В этой традиции содержание художественной мысли Чехова тоже традиционно, но на фоне этой долгой и хорошо усвоенной традиции обнаруживается его оригинальность. Она состоит в следующем.
Человек может выработать в себе человека, и это — последнее для него условие существования в бесчеловечном мире. Никаких надежд на историю, на социальные или иные внешние перемены — только им вопреки человек становится собой. С этой точки зрения Чехов самый не утопический русский автор, меньше едва ли не всех русских классиков, за исключением Пушкина и Лермонтова, подверженный влияниям каких-либо социальных либо религиозных программ. В той степени, в какой художник способен выразить существо своей творческой работы, Чехов осознавал собственную «непрограммность»:
«Я боюсь тех, кто между строк ищет тенденции и кто хочет видеть меня непременно либералом или консерватором.

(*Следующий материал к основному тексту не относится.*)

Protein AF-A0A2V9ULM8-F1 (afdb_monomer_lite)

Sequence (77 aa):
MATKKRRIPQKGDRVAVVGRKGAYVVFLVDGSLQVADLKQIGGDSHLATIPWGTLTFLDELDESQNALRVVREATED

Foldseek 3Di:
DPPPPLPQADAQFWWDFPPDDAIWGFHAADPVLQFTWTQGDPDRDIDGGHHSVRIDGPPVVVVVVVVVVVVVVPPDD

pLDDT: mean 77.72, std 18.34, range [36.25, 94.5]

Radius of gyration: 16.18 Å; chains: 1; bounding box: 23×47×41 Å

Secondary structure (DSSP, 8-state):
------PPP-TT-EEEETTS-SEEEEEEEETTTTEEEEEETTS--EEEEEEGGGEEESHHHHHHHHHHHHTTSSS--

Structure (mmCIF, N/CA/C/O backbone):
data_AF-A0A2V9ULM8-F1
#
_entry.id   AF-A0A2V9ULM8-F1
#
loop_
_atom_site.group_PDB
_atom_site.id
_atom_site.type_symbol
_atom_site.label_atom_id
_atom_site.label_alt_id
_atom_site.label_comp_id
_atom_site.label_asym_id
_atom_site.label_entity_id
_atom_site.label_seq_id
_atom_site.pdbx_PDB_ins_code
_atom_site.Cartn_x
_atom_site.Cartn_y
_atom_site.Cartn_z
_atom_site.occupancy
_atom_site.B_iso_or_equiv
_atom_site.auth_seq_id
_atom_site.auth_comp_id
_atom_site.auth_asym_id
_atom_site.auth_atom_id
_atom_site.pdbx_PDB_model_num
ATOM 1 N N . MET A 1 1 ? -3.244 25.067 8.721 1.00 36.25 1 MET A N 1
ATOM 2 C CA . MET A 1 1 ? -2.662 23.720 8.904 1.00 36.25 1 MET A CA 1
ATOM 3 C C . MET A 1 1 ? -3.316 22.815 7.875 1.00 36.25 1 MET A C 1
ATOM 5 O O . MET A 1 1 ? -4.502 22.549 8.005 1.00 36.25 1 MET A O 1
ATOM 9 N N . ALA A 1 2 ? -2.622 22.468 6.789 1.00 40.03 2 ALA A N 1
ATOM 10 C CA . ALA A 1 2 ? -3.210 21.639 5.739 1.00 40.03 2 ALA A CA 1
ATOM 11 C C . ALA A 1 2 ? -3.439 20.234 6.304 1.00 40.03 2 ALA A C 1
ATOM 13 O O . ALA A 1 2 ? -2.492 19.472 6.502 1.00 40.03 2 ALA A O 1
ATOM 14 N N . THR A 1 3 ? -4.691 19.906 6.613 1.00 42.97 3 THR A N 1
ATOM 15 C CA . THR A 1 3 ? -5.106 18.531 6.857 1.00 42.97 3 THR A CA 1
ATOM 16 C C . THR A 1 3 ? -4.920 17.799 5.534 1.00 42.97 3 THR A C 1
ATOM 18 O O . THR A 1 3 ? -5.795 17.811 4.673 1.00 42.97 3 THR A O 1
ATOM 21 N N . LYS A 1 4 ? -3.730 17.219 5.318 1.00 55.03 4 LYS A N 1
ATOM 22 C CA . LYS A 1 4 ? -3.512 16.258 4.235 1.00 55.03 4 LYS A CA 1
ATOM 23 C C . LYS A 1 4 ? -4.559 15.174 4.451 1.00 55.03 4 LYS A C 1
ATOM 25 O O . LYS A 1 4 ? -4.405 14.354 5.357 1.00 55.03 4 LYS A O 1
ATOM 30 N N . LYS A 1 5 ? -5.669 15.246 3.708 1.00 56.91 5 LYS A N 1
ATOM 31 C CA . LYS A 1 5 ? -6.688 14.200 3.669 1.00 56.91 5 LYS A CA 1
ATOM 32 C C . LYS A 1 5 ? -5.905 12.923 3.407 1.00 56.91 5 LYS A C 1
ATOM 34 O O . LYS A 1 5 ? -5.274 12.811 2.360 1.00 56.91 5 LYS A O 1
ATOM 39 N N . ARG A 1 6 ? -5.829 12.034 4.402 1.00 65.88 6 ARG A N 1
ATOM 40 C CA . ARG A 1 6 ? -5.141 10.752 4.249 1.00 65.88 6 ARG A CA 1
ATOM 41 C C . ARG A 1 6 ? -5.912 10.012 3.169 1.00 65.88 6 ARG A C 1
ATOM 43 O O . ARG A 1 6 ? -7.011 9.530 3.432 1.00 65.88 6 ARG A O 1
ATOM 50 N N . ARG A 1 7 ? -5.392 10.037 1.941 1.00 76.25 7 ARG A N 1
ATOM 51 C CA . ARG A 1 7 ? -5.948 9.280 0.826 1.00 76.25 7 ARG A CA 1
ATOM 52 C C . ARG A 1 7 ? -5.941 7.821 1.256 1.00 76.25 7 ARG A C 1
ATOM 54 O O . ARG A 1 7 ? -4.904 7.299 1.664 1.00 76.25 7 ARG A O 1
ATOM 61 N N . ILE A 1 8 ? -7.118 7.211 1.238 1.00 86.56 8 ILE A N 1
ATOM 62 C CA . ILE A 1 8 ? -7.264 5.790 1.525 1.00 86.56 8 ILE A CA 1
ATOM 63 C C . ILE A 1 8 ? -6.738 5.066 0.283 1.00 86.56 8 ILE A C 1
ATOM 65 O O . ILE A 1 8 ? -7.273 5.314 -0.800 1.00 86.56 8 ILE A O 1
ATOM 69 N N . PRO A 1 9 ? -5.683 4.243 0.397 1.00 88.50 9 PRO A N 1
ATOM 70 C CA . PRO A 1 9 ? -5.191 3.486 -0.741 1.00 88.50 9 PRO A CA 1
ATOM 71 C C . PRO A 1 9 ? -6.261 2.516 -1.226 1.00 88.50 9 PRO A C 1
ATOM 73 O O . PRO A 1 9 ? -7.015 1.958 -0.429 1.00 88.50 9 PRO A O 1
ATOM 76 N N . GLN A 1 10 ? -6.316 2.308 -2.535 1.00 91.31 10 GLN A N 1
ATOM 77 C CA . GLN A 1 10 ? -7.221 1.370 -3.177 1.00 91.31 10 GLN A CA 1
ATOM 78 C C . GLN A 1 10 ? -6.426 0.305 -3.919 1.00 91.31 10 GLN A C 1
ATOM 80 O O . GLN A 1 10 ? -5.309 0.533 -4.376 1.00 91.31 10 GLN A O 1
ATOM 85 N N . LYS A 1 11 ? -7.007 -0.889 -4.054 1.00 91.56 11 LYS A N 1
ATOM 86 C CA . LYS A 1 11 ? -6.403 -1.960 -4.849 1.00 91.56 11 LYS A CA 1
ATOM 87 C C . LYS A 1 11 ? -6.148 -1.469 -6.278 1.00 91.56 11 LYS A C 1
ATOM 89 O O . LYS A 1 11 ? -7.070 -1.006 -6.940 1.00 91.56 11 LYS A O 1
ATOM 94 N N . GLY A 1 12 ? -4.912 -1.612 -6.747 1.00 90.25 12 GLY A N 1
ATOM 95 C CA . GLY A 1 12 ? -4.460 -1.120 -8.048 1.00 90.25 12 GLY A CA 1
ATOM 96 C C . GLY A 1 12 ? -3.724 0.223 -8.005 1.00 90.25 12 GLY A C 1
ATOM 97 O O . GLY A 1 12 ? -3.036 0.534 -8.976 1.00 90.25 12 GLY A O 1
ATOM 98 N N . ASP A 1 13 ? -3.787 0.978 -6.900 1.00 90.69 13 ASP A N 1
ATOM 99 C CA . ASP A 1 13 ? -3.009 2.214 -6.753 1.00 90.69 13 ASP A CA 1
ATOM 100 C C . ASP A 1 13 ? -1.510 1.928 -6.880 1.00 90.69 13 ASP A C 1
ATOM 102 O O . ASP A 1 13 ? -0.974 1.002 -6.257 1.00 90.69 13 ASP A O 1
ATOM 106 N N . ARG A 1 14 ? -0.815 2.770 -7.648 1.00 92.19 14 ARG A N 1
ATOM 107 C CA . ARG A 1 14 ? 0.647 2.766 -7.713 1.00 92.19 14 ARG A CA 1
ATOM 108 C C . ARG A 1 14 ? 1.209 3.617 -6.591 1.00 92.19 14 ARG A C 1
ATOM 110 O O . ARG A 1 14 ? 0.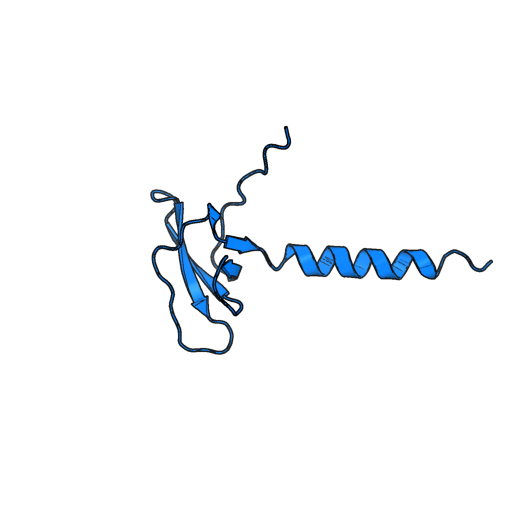935 4.813 -6.497 1.00 92.19 14 ARG A O 1
ATOM 117 N N . VAL A 1 15 ? 2.036 3.001 -5.759 1.00 90.94 15 VAL A N 1
ATOM 118 C CA . VAL A 1 15 ? 2.615 3.627 -4.575 1.00 90.94 15 VAL A CA 1
ATOM 119 C C . VAL A 1 15 ? 4.105 3.319 -4.462 1.00 90.94 15 VAL A C 1
ATOM 121 O O . VAL A 1 15 ? 4.583 2.255 -4.850 1.00 90.94 15 VAL A O 1
ATOM 124 N N . ALA A 1 16 ? 4.854 4.248 -3.889 1.00 91.50 16 ALA A N 1
ATOM 125 C CA . ALA A 1 16 ? 6.180 4.007 -3.343 1.00 91.50 16 ALA A CA 1
ATOM 126 C C . ALA A 1 16 ? 6.093 3.888 -1.816 1.00 91.50 16 ALA A C 1
ATOM 128 O O . ALA A 1 16 ? 5.196 4.451 -1.189 1.00 91.50 16 ALA A O 1
ATOM 129 N N . VAL A 1 17 ? 7.037 3.170 -1.211 1.00 90.75 17 VAL A N 1
ATOM 130 C CA . VAL A 1 17 ? 7.137 3.039 0.249 1.00 90.75 17 VAL A CA 1
ATOM 131 C C . VAL A 1 17 ? 8.332 3.846 0.731 1.00 90.75 17 VAL A C 1
ATOM 133 O O . VAL A 1 17 ? 9.448 3.656 0.245 1.00 90.75 17 VAL A O 1
ATOM 136 N N . VAL A 1 18 ? 8.117 4.732 1.704 1.00 88.38 18 VAL A N 1
ATOM 137 C CA . VAL A 1 18 ? 9.196 5.536 2.294 1.00 88.38 18 VAL A CA 1
ATOM 138 C C . VAL A 1 18 ? 10.293 4.617 2.846 1.00 88.38 18 VAL A C 1
ATOM 140 O O . VAL A 1 18 ? 10.023 3.673 3.585 1.00 88.38 18 VAL A O 1
ATOM 143 N N . GLY A 1 19 ? 11.547 4.885 2.472 1.00 85.94 19 GLY A N 1
ATOM 144 C CA . GLY A 1 19 ? 12.705 4.094 2.904 1.00 85.94 19 GLY A CA 1
ATOM 145 C C . GLY A 1 19 ? 12.951 2.813 2.098 1.00 85.94 19 GLY A C 1
ATOM 146 O O . GLY A 1 19 ? 13.922 2.111 2.373 1.00 85.94 19 GLY A O 1
ATOM 147 N N . ARG A 1 20 ? 12.134 2.511 1.080 1.00 86.25 20 ARG A N 1
ATOM 148 C CA . ARG A 1 20 ? 12.381 1.405 0.145 1.00 86.25 20 ARG A CA 1
ATOM 149 C C . ARG A 1 20 ? 12.550 1.927 -1.274 1.00 86.25 20 ARG A C 1
ATOM 151 O O . ARG A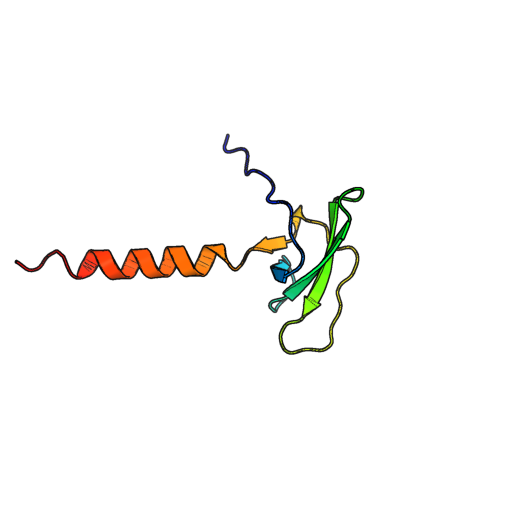 1 20 ? 11.866 2.849 -1.702 1.00 86.25 20 ARG A O 1
ATOM 158 N N . LYS A 1 21 ? 13.462 1.307 -2.022 1.00 84.81 21 LYS A N 1
ATOM 159 C CA . LYS A 1 21 ? 13.593 1.559 -3.459 1.00 84.81 21 LYS A CA 1
ATOM 160 C C . LYS A 1 21 ? 12.565 0.726 -4.226 1.00 84.81 21 LYS A C 1
ATOM 162 O O . LYS A 1 21 ? 12.310 -0.426 -3.873 1.00 84.81 21 LYS A O 1
ATOM 167 N N . GLY A 1 22 ? 12.009 1.314 -5.280 1.00 87.75 22 GLY A N 1
ATOM 168 C CA . GLY A 1 22 ? 11.068 0.662 -6.190 1.00 87.75 22 GLY A CA 1
ATOM 169 C C . GLY A 1 22 ? 9.637 1.188 -6.089 1.00 87.75 22 GLY A C 1
ATOM 170 O O . GLY A 1 22 ? 9.278 1.901 -5.152 1.00 87.75 22 GLY A O 1
ATOM 171 N N . ALA A 1 23 ? 8.841 0.817 -7.087 1.00 91.50 23 ALA A N 1
ATOM 172 C CA . ALA A 1 23 ? 7.415 1.094 -7.157 1.00 91.50 23 ALA A CA 1
ATOM 173 C C . ALA A 1 23 ? 6.621 -0.184 -6.879 1.00 91.50 23 ALA A C 1
ATOM 175 O O . ALA A 1 23 ? 7.028 -1.291 -7.248 1.00 91.50 23 ALA A O 1
ATOM 176 N N . TYR A 1 24 ? 5.477 -0.013 -6.237 1.00 93.69 24 TYR A N 1
ATOM 177 C CA . TYR A 1 24 ? 4.601 -1.089 -5.822 1.00 93.69 24 TYR A CA 1
ATOM 178 C C . TYR A 1 24 ? 3.170 -0.779 -6.246 1.00 93.69 24 TYR A C 1
ATOM 180 O O . TYR A 1 24 ? 2.796 0.374 -6.453 1.00 93.69 24 TYR A O 1
ATOM 188 N N . VAL A 1 25 ? 2.366 -1.824 -6.374 1.00 93.44 25 VAL A N 1
ATOM 189 C CA . VAL A 1 25 ? 0.928 -1.728 -6.578 1.00 93.44 25 VAL A CA 1
ATOM 190 C C . VAL A 1 25 ? 0.221 -2.248 -5.339 1.00 93.44 25 VAL A C 1
ATOM 192 O O . VAL A 1 25 ? 0.594 -3.290 -4.798 1.00 93.44 25 VAL A O 1
ATOM 195 N N . VAL A 1 26 ? -0.798 -1.531 -4.881 1.00 93.62 26 VAL A N 1
ATOM 196 C CA . VAL A 1 26 ? -1.645 -1.983 -3.778 1.00 93.62 26 VAL A CA 1
ATOM 197 C C . VAL A 1 26 ? -2.404 -3.231 -4.226 1.00 93.62 26 VAL A C 1
ATOM 199 O O . VAL A 1 26 ? -3.188 -3.199 -5.175 1.00 93.62 26 VAL A O 1
ATOM 202 N N . PHE A 1 27 ? -2.158 -4.346 -3.551 1.00 92.94 27 PHE A N 1
ATOM 203 C CA . PHE A 1 27 ? 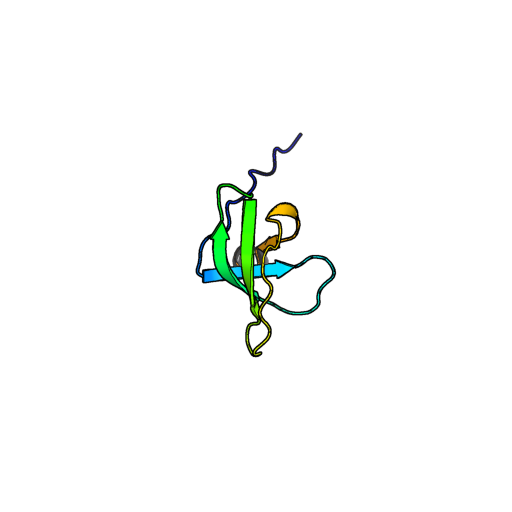-2.774 -5.636 -3.837 1.00 92.94 27 PHE A CA 1
ATOM 204 C C . PHE A 1 27 ? -3.998 -5.889 -2.951 1.00 92.94 27 PHE A C 1
ATOM 206 O O . PHE A 1 27 ? -5.042 -6.313 -3.456 1.00 92.94 27 PHE A O 1
ATOM 213 N N . LEU A 1 28 ? -3.886 -5.582 -1.655 1.00 93.00 28 LEU A N 1
ATOM 214 C CA . LEU A 1 28 ? -4.971 -5.653 -0.674 1.00 93.00 28 LEU A CA 1
ATOM 215 C C . LEU A 1 28 ? -4.917 -4.446 0.261 1.00 93.00 28 LEU A C 1
ATOM 217 O O . LEU A 1 28 ? -3.864 -3.846 0.464 1.00 93.00 28 LEU A O 1
ATOM 221 N N . VAL A 1 29 ? -6.068 -4.093 0.825 1.00 92.94 29 VAL A N 1
ATOM 222 C CA . VAL A 1 29 ? -6.215 -2.973 1.755 1.00 92.94 29 VAL A CA 1
ATOM 223 C C . VAL A 1 29 ? -7.003 -3.460 2.954 1.00 92.94 29 VAL A C 1
ATOM 225 O O . VAL A 1 29 ? -8.111 -3.969 2.795 1.00 92.94 29 VAL A O 1
ATOM 228 N N . ASP A 1 30 ? -6.445 -3.260 4.141 1.00 91.56 30 ASP A N 1
ATOM 229 C CA . ASP A 1 30 ? -7.129 -3.507 5.399 1.00 91.56 30 ASP A CA 1
ATOM 230 C C . ASP A 1 30 ? -7.481 -2.166 6.051 1.00 91.56 30 ASP A C 1
ATOM 232 O O . ASP A 1 30 ? -6.638 -1.458 6.612 1.00 91.56 30 ASP A O 1
ATOM 236 N N . GLY A 1 31 ? -8.752 -1.783 5.912 1.00 87.44 31 GLY A N 1
ATOM 237 C CA . GLY A 1 31 ? -9.271 -0.516 6.427 1.00 87.44 31 GLY A CA 1
ATOM 238 C C . GLY A 1 31 ? -9.339 -0.456 7.952 1.00 87.44 31 GLY A C 1
ATOM 239 O O . GLY A 1 31 ? -9.213 0.628 8.518 1.00 87.44 31 GLY A O 1
ATOM 240 N N . SER A 1 32 ? -9.490 -1.606 8.613 1.00 88.81 32 SER A N 1
ATOM 241 C CA . SER A 1 32 ? -9.572 -1.693 10.073 1.00 88.81 32 SER A CA 1
ATOM 242 C C . SER A 1 32 ? -8.227 -1.378 10.718 1.00 88.81 32 SER A C 1
ATOM 244 O O . SER A 1 32 ? -8.163 -0.642 11.702 1.00 88.81 32 SER A O 1
ATOM 246 N N . LEU A 1 33 ? -7.146 -1.900 10.137 1.00 89.69 33 LEU A N 1
ATOM 247 C CA . LEU A 1 33 ? -5.784 -1.704 10.631 1.00 89.69 33 LEU A CA 1
ATOM 248 C C . LEU A 1 33 ? -5.053 -0.523 9.973 1.00 89.69 33 LEU A C 1
ATOM 250 O O . LEU A 1 33 ? -3.956 -0.173 10.405 1.00 89.69 33 LEU A O 1
ATOM 254 N N . GLN A 1 34 ? -5.647 0.114 8.956 1.00 91.25 34 GLN A N 1
ATOM 255 C CA . GLN A 1 34 ? -5.011 1.158 8.137 1.00 91.25 34 GLN A CA 1
ATOM 256 C C . GLN A 1 34 ? -3.678 0.694 7.524 1.00 91.25 34 GLN A C 1
ATOM 258 O O . GLN A 1 34 ? -2.686 1.436 7.482 1.00 91.25 34 GLN A O 1
ATOM 263 N N . VAL A 1 35 ? -3.663 -0.551 7.043 1.00 93.25 35 VAL A N 1
ATOM 264 C CA . VAL A 1 35 ? -2.521 -1.156 6.351 1.00 93.25 35 VAL A CA 1
ATOM 265 C C . VAL A 1 35 ? -2.910 -1.609 4.949 1.00 93.25 35 VAL A C 1
ATOM 267 O O . VAL A 1 35 ? -4.087 -1.709 4.601 1.00 93.25 35 VAL A O 1
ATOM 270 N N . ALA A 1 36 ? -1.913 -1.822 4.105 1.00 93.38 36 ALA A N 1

Я не либерал, не консерватор, не постепеновец, не монах, не индифферентист. Я хотел бы быть свободным художником и — только... Я ненавижу ложь и насилие во всех видах... Фарисейство, тупоумие произвол царят не в одних только купеческих домах и кутузках; я вижу их в науке, в литературе, среди молодежи. Поэтому я одинаково не питаю пристрастия ни к жандармам, ни к мясникам, ни к ученым, ни к писателям, ни к молодежи... Мое святое святых — это человеческое тело, здоровье, ум, талант, вдохновение, любовь и абсолютнейшая свобода, свобода от силы и лжи, в чем бы последние две ни выражались. Вот программа, которой я держался бы, если бы был большим художником» (А.Н. Плещееву, 4 октября 1888).
Он ее и держался. Абсолютная свобода — все, на что остается у человека надежда, в ней его истинный мир, но добыта она может быть только из него самого, из этой сокровенной глубины. Никто вместо него не в силах ему помочь, и ниоткуда, как из себя, он не получит того, к чему жадно стремится. Ему предстоит стать другим самому себе — тому, каким его сформировала долгая российская и еще дольше органическая история. Он должен стать другим, без себя-другого он обречен, по крайней, мере, в России, и он другой — единственное, что у него есть. Таково прочтение вчерашнего Чехова сегодня. Хочется прибавить: и завтра, но этого утверждения сегодня нельзя проверить.